A different tradition is drawn upon by David Beckett and Gayle Morris. They combine philosophical enquiry with empirical research in Australia to argue for the centrality of the body and ontology in understanding adult learning. They are critiquing the Cartesian mind/body distinction and the emphasis on epistemology in Western traditions of education. They draw upon an alternative tradition, which has found strong expression in strands of contemporary femininst writing to frame their argument. Questions of the body and ontology are not new in themselves, but their implications for notions of practice provide an interesting counter-balance to concerns for epistemology and truth.

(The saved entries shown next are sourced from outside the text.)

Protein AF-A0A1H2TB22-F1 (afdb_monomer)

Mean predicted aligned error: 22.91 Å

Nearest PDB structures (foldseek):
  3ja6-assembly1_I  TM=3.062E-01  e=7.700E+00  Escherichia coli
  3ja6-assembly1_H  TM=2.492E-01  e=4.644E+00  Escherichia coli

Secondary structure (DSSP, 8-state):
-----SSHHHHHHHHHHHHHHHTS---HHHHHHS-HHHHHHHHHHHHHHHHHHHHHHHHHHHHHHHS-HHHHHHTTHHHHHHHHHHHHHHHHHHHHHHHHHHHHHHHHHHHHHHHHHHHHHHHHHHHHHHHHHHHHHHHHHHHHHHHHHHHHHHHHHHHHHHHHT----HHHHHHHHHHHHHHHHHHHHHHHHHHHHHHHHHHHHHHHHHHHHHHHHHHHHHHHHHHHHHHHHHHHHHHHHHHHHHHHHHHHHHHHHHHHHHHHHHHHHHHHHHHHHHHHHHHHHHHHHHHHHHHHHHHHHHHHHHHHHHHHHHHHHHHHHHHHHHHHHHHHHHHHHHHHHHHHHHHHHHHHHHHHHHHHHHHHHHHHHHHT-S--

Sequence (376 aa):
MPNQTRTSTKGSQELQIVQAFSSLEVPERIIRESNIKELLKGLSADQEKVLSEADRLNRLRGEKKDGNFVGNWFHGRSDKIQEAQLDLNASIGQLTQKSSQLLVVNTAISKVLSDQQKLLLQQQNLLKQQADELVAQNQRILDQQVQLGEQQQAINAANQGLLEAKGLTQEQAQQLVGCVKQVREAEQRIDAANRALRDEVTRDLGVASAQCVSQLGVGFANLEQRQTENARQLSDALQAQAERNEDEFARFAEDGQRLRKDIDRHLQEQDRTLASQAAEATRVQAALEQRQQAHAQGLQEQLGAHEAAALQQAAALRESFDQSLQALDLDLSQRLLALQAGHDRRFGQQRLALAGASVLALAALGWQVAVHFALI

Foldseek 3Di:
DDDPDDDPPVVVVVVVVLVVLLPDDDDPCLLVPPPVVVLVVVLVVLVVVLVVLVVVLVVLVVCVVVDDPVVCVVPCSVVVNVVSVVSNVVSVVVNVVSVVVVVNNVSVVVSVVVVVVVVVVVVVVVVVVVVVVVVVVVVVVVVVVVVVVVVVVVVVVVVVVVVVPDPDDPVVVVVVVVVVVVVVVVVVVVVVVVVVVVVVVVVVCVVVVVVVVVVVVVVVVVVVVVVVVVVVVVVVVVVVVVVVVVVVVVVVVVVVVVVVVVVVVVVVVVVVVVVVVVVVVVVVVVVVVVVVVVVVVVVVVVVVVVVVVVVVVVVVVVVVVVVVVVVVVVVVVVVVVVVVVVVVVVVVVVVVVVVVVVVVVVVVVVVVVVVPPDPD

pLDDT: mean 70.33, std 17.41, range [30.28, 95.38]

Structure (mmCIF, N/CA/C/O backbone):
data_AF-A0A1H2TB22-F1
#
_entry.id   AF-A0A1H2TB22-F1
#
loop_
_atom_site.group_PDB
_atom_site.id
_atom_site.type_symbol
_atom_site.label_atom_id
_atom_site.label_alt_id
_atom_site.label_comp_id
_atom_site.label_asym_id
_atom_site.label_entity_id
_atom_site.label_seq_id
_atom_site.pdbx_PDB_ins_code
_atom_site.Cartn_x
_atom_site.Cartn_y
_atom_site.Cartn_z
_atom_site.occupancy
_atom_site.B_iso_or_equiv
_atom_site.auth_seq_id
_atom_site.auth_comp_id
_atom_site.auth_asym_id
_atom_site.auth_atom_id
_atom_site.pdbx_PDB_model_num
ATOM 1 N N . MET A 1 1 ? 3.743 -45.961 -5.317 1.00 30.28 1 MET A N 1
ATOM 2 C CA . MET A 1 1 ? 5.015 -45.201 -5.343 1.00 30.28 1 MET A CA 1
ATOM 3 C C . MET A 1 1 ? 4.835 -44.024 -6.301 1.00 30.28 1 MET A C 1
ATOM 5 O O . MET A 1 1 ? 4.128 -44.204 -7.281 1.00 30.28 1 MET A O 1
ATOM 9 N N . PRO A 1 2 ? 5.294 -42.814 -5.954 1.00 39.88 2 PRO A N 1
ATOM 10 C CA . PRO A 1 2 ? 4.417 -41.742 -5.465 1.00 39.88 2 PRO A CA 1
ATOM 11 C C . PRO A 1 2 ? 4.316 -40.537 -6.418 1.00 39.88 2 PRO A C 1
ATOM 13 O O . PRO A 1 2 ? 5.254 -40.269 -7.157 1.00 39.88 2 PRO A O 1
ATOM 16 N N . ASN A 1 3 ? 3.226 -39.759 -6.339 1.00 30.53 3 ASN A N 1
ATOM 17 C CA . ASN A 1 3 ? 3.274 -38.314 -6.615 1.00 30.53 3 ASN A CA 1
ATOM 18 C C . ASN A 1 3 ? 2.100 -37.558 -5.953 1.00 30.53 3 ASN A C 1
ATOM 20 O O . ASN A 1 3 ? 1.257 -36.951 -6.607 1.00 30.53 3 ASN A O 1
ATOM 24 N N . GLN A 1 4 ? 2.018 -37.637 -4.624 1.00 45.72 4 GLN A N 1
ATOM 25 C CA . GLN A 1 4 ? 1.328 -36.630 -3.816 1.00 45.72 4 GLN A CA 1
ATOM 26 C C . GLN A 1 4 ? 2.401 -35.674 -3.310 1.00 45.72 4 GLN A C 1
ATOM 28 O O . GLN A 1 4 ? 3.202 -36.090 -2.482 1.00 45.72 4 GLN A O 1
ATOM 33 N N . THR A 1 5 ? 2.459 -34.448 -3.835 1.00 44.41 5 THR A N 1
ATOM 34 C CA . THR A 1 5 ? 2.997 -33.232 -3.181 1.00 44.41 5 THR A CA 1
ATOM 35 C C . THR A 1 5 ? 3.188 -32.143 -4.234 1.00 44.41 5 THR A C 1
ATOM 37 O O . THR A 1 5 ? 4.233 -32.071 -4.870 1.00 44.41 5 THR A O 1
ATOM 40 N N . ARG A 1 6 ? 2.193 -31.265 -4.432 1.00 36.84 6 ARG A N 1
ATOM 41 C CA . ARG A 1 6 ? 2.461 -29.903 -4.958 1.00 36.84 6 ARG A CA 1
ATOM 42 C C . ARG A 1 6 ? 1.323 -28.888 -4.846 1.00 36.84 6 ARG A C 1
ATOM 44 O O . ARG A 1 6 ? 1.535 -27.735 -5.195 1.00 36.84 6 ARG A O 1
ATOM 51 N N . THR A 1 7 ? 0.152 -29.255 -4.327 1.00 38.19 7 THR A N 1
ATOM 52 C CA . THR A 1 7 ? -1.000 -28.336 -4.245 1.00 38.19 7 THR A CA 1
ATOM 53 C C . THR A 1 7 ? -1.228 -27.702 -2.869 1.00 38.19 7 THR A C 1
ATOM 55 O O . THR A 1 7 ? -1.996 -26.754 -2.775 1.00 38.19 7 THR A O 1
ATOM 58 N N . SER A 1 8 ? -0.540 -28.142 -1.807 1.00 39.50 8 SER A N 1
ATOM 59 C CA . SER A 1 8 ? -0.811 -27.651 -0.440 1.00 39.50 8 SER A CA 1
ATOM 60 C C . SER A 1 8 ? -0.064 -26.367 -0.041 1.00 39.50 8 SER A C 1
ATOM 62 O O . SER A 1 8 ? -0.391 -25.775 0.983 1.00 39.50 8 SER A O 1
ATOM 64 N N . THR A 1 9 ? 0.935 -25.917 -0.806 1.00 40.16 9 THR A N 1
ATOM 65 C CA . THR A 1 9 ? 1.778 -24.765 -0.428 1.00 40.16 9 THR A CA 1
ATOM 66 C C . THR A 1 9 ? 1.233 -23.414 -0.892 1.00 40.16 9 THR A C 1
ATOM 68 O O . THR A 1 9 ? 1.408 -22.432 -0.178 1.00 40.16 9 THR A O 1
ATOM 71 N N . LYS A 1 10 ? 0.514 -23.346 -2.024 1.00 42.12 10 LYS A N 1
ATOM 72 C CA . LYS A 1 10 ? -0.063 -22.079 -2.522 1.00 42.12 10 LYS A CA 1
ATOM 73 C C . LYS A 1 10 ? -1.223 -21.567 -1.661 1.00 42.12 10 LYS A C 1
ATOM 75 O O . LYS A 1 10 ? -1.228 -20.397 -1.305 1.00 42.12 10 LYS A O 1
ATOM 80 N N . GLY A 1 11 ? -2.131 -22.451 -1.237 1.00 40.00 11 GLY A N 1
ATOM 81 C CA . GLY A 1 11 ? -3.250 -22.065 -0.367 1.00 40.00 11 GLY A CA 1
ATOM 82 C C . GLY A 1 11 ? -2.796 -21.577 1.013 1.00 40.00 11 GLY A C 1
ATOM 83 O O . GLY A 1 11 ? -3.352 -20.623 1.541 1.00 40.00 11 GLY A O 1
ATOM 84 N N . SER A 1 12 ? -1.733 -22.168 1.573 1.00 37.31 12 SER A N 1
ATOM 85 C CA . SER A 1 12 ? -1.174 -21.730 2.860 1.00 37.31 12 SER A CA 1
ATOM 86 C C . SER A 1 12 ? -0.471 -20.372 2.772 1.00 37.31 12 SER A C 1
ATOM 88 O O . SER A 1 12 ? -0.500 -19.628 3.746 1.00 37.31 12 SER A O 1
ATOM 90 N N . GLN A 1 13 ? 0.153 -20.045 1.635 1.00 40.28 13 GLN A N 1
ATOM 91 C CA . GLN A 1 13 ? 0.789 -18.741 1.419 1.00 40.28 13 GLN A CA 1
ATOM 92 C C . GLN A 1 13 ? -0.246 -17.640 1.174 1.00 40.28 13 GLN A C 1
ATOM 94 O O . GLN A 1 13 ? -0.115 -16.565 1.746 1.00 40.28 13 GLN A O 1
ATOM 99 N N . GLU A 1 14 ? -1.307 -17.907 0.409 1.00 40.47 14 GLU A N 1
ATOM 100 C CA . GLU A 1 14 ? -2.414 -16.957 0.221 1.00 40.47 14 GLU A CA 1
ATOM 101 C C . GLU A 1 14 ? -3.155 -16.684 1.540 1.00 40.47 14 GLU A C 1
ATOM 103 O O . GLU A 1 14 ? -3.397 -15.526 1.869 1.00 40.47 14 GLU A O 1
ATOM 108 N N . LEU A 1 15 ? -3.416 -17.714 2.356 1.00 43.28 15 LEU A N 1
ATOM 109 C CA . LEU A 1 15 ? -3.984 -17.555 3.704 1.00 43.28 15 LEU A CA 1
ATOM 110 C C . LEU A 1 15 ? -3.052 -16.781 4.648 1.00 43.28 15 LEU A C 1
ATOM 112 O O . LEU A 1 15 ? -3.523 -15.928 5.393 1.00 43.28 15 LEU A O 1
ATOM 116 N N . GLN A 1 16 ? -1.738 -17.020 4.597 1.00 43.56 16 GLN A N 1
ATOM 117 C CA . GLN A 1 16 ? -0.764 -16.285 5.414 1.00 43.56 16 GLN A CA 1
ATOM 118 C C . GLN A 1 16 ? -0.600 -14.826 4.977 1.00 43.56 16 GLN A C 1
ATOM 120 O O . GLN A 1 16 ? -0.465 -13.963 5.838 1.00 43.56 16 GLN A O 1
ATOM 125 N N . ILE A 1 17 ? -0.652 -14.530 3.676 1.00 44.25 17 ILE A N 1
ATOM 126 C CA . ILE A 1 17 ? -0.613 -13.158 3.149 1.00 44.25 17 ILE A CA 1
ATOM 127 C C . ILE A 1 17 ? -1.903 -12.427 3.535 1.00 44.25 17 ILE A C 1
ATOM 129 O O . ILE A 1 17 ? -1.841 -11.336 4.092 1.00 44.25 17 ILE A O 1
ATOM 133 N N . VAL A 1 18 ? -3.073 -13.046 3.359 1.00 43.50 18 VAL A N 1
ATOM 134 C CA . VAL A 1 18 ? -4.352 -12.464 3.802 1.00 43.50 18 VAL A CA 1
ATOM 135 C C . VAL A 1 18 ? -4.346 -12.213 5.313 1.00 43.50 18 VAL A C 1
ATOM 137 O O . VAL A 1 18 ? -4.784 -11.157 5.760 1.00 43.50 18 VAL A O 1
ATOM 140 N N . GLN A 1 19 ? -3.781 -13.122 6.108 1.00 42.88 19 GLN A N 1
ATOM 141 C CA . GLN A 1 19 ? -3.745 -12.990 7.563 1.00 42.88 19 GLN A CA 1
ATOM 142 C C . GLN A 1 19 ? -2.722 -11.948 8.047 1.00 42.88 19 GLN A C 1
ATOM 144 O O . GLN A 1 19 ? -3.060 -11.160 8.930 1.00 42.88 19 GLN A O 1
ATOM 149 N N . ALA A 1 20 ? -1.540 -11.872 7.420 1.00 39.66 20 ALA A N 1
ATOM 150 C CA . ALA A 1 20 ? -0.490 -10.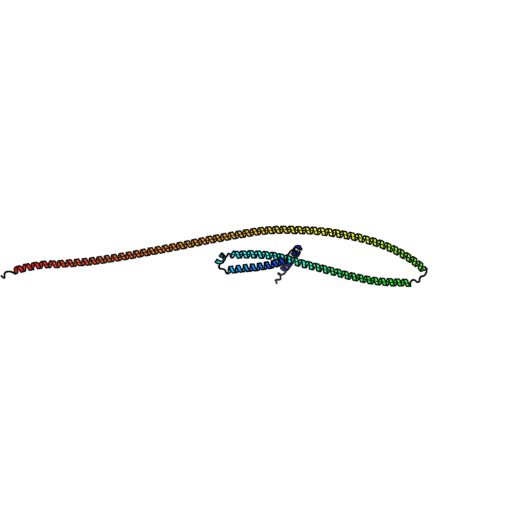888 7.712 1.00 39.66 20 ALA A CA 1
ATOM 151 C C . ALA A 1 20 ? -0.848 -9.459 7.262 1.00 39.66 20 ALA A C 1
ATOM 153 O O . ALA A 1 20 ? -0.425 -8.490 7.890 1.00 39.66 20 ALA A O 1
ATOM 154 N N . PHE A 1 21 ? -1.660 -9.310 6.212 1.00 38.16 21 PHE A N 1
ATOM 155 C CA . PHE A 1 21 ? -2.179 -8.007 5.786 1.00 38.16 21 PHE A CA 1
ATOM 156 C C . PHE A 1 21 ? -3.488 -7.625 6.499 1.00 38.16 21 PHE A C 1
ATOM 158 O O . PHE A 1 21 ? -3.750 -6.436 6.676 1.00 38.16 21 PHE A O 1
ATOM 165 N N . SER A 1 22 ? -4.272 -8.588 7.009 1.00 40.56 22 SER A N 1
ATOM 166 C CA . SER A 1 22 ? -5.452 -8.294 7.846 1.00 40.56 22 SER A CA 1
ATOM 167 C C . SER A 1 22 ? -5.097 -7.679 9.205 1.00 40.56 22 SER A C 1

Nick Frost and Richard Taylor draw upon a different type of tradition to examine the pros and cons of the spread of work-related learning in university education as part of the development of lifelong learning. This tradition is of radical, social purpose education, which draws upon certain values and beliefs in the role education can play in helping to overcome oppression and exploitation. Their concern is with the particular directions in which lifelong learning is being steered. Concern over the effects of innovation in higher education in South Africa is also the focus of the article by Jane Castle and Gillian Attwood. They draw upon their experience of developing a Recognition of Prior Learning project to examine the 'muddle, inconsistency and contradictions' that evolved. Their concern is that the focus of RPL work is on credit rather than access, so that its progressive potential is undermined. The concern for social and political progress is an important strand in the traditions of adult education. Some may see it as the core tradition. However, the notion of progress here is often highly abstract - emancipation, empowerment, for example - rather than firmly embedded and embodied. It can also be unself-critical about the values espoused - one can be radical in very different ways and for very different purposes.

Thus, we see that these articles in different ways draw upon different traditions of writing and action. However, even as they do, there is also an immanent notion of the progressive and the new within them. There is no tidy linearity in these positions, but eruptions and enfoldings within the present of traditions and the new, the past and future, wherein progress is not always what it is cracked up to be...

I am often asked about the submission and rejection rates for Studies. I have just done an analysis for the year 2000. During the course of the year, we received 23 articles for review: 13 from Europe (overwhelmingly the UK); 6 from North America; 2 from Africa; and 2 from Australasia. Fifteen of those articles were rejected following refereeing. Eight articles were accepted for publication, subject to amendment: 3 from Europe; 3 from North America; 1 from Africa; and 1 from Australasia. The first author of 10 articles was female, of which 3 were acceptable. Of the 13 articles first authored by a male, 5 were acceptable. Some of these will be published in the 2001 volume of Studies. In the 2000 volume we published

16 articles: 10 from Europe; 2 from North America; 2 from Africa; 2 from Australasia. Ten of these were first authored by women. Readers might interpret this as meaning that Studies is over-rigorous in its refereeing processes. However, in an earlier Editorial, I commented on my own general concern about quality and the analysis for 2000 suggests too many articles are being submitted at too early a stage of development. Perhaps this is itself part of the rush to the new, the moving on to the next article to be written and published in our performative times. Traditions of slower scholarship might be difficult to sustain against the juggernaut of the audit society and its ever-pervasive measurement of quality and outcomes, but I would suggest it is something that should be considered.